The characters in the set can be excluded by adding the carat (^) just inside the brackets. For example, to search the sentence for the pattern not-a-vowel-space-vowel, you could use the patterns: [^aeiou]\s[aeiou]. This would match s a from years ago. The letter s is in the set “anything but a, e, i, o, or u”, the space matches the \s, and the a matches the set “a, e, I, o, or u”. Note that [^aeiou] will match anything other than a, e, i, o, or u. This includes digits, whitespace, and punctuation.
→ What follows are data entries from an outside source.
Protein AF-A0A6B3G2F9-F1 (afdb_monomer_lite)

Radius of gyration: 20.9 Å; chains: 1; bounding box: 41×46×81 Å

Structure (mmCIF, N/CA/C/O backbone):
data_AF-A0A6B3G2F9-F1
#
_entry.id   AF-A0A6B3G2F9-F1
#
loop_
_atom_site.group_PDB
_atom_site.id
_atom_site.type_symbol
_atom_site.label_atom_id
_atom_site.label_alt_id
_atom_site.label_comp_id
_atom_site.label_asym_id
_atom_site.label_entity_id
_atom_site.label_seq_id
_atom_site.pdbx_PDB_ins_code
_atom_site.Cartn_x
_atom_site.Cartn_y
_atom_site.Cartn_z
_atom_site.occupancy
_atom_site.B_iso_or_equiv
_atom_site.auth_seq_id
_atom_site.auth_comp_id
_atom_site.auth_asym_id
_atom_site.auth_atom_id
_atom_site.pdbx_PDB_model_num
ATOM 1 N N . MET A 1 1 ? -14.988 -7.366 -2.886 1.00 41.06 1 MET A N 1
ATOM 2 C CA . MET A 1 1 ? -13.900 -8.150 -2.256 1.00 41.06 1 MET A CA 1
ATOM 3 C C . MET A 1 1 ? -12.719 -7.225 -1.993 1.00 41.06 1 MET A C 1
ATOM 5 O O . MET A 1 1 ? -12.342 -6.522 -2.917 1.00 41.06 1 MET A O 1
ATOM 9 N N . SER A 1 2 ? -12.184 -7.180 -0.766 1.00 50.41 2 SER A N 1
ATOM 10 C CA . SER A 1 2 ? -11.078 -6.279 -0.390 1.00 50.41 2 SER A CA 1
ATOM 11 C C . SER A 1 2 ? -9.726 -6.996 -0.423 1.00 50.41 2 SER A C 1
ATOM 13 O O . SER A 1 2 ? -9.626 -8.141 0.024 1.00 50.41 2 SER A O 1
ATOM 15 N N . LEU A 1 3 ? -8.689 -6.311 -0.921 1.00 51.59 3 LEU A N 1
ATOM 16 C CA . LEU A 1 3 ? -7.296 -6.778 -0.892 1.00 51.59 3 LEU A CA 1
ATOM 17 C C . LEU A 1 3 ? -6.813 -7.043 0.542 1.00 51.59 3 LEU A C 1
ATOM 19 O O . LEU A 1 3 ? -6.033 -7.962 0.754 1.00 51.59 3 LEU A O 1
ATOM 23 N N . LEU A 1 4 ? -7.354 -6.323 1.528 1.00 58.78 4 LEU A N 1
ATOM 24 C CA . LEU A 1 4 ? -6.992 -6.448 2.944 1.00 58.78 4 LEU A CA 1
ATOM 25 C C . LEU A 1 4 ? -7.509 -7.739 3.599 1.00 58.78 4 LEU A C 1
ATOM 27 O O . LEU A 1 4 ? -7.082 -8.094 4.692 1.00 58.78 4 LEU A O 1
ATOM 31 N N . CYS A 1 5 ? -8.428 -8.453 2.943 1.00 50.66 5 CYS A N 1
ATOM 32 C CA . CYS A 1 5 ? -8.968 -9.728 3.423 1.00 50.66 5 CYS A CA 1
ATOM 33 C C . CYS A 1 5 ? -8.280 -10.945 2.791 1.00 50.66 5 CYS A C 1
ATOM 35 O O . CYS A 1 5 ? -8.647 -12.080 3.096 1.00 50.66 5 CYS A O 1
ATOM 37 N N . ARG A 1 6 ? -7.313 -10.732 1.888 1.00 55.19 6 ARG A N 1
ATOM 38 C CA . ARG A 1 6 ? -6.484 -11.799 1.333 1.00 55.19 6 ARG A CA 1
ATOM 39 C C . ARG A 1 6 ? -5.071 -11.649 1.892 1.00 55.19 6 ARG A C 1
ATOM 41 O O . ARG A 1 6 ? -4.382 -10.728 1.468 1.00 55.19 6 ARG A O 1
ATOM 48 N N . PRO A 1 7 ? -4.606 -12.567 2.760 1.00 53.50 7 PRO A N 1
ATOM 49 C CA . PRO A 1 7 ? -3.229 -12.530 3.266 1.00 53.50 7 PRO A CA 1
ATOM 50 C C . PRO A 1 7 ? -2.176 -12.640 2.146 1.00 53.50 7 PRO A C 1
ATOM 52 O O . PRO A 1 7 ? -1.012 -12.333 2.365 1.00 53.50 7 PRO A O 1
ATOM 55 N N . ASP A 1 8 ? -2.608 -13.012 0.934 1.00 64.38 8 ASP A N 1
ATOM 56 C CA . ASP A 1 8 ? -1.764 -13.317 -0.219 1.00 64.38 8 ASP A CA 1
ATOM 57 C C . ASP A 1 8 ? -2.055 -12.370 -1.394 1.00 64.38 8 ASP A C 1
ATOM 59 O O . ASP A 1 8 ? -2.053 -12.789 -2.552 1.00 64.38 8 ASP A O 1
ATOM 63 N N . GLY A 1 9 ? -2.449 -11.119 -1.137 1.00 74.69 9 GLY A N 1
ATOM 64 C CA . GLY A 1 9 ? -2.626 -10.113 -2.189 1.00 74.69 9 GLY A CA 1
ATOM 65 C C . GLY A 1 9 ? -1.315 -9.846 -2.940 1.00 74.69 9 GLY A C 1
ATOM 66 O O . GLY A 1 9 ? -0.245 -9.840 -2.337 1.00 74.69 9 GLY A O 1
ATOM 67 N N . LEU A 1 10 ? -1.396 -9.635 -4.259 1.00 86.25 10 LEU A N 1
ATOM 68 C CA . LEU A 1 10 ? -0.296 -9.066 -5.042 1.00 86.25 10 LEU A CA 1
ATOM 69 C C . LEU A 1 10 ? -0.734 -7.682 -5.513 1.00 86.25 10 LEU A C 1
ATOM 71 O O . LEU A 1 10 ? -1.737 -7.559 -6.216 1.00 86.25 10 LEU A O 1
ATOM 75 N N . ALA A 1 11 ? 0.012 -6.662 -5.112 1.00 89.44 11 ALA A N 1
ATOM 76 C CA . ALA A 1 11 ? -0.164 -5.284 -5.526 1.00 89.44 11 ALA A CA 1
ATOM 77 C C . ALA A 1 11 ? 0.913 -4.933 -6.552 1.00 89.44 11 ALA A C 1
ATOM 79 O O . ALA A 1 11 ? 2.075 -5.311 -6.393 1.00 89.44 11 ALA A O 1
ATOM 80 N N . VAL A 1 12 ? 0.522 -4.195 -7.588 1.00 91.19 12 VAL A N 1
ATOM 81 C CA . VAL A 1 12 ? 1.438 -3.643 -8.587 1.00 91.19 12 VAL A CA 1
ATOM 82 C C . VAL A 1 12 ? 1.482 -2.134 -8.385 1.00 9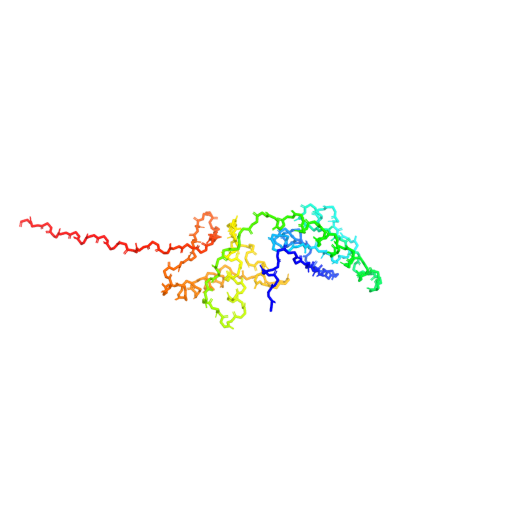1.19 12 VAL A C 1
ATOM 84 O O . VAL A 1 12 ? 0.453 -1.468 -8.482 1.00 91.19 12 VAL A O 1
ATOM 87 N N . LEU A 1 13 ? 2.659 -1.607 -8.057 1.00 91.00 13 LEU A N 1
ATOM 88 C CA . LEU A 1 13 ? 2.901 -0.178 -7.897 1.00 91.00 13 LEU A CA 1
ATOM 89 C C . LEU A 1 13 ? 3.542 0.359 -9.177 1.00 91.00 13 LEU A C 1
ATOM 91 O O . LEU A 1 13 ? 4.723 0.116 -9.407 1.00 91.00 13 LEU A O 1
ATOM 95 N N . ASP A 1 14 ? 2.765 1.069 -9.995 1.00 90.31 14 ASP A N 1
ATOM 96 C CA . ASP A 1 14 ? 3.271 1.749 -11.194 1.00 90.31 14 ASP A CA 1
ATOM 97 C C . ASP A 1 14 ? 3.864 3.117 -10.828 1.00 90.31 14 ASP A C 1
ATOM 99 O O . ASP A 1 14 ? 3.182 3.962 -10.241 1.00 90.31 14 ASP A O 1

Another modification on sets is the range character. A hyphen will indicate a range in the set context. For example, the range [a-h] will match any lowercase letter between a and h, inclusive. The range [a-mo-z] will match any lowercase letter except the lowercase n. When determining if one character is between two others, ASCII representations are used. For example, the space character is represented in ASCII by the number 32. Uppercase A is 65, and lowercase a is 97. So the range [A-a] would include B (ASCII 66), ^ (ASCII 94), but not b (ASCII 98).

You can combine the not-in-set character and the range character. To search for anything other than the uppercase letters, you could specify [^A-Z]. This will match anything other than A through Z.

Escaped Characters

Some characters hold special meaning in RegExp pattern matching. For example, the brackets delimit set definitions. The carat indicates a not-in-set declaration. For that reason, if you actually need to search for a bracket, a carat, or any of the other special characters, you’ll need to “escape” the character by putting a backslash (\) in front of it.

The following table shows escape characters:

|Literal Character |Escaped Character |

|. (period) |\. |

|* (asterisk) |\* |

|+ (plus sign) |\+ |

|? (question mark) |\? |

|| (pipe character) |\| |

|\ (backslash) |\\ |

|^ (carat) |\^ |

|$ (dollar sign) |\$ |

|( (left parenthesis) |\( |

|) (right parenthesis) |\) |

|[ (left bracket) |\[ |

|] (right bracket) |\] |

|{ (left curly brace) |\{ |

|} (right curly brace) |\} |

|New Line (LF) |\n |

|Carriage Return (CR) |\r |

|Tab (HT) |\t |

|Vertical Tab (VT) |\v |

|Page Break (FF) |\f |

Position Characters

There are three patterns that do not match a character, but a position. These three are start of line (^), end of line ($), and word boundary (\b).

Start of Line (^)

The start of line pattern, the carat, will allow the following: Match the word February only if it appears at the beginning of a line. The search pattern would be ^February. So if there is a date (assume it will always be February something) that you want to search for, and the date is in a format where the full month is first, then the day, then a comma, then a year, but the date you want is at the beginning of a line, your pattern could look like: ^February \d\d, \d\d\d\d. The ^ will match the beginning of the line, the February will match itself, the next two \d will match the day of the month (assuming a 2-digit day), and the next 4 will match the year.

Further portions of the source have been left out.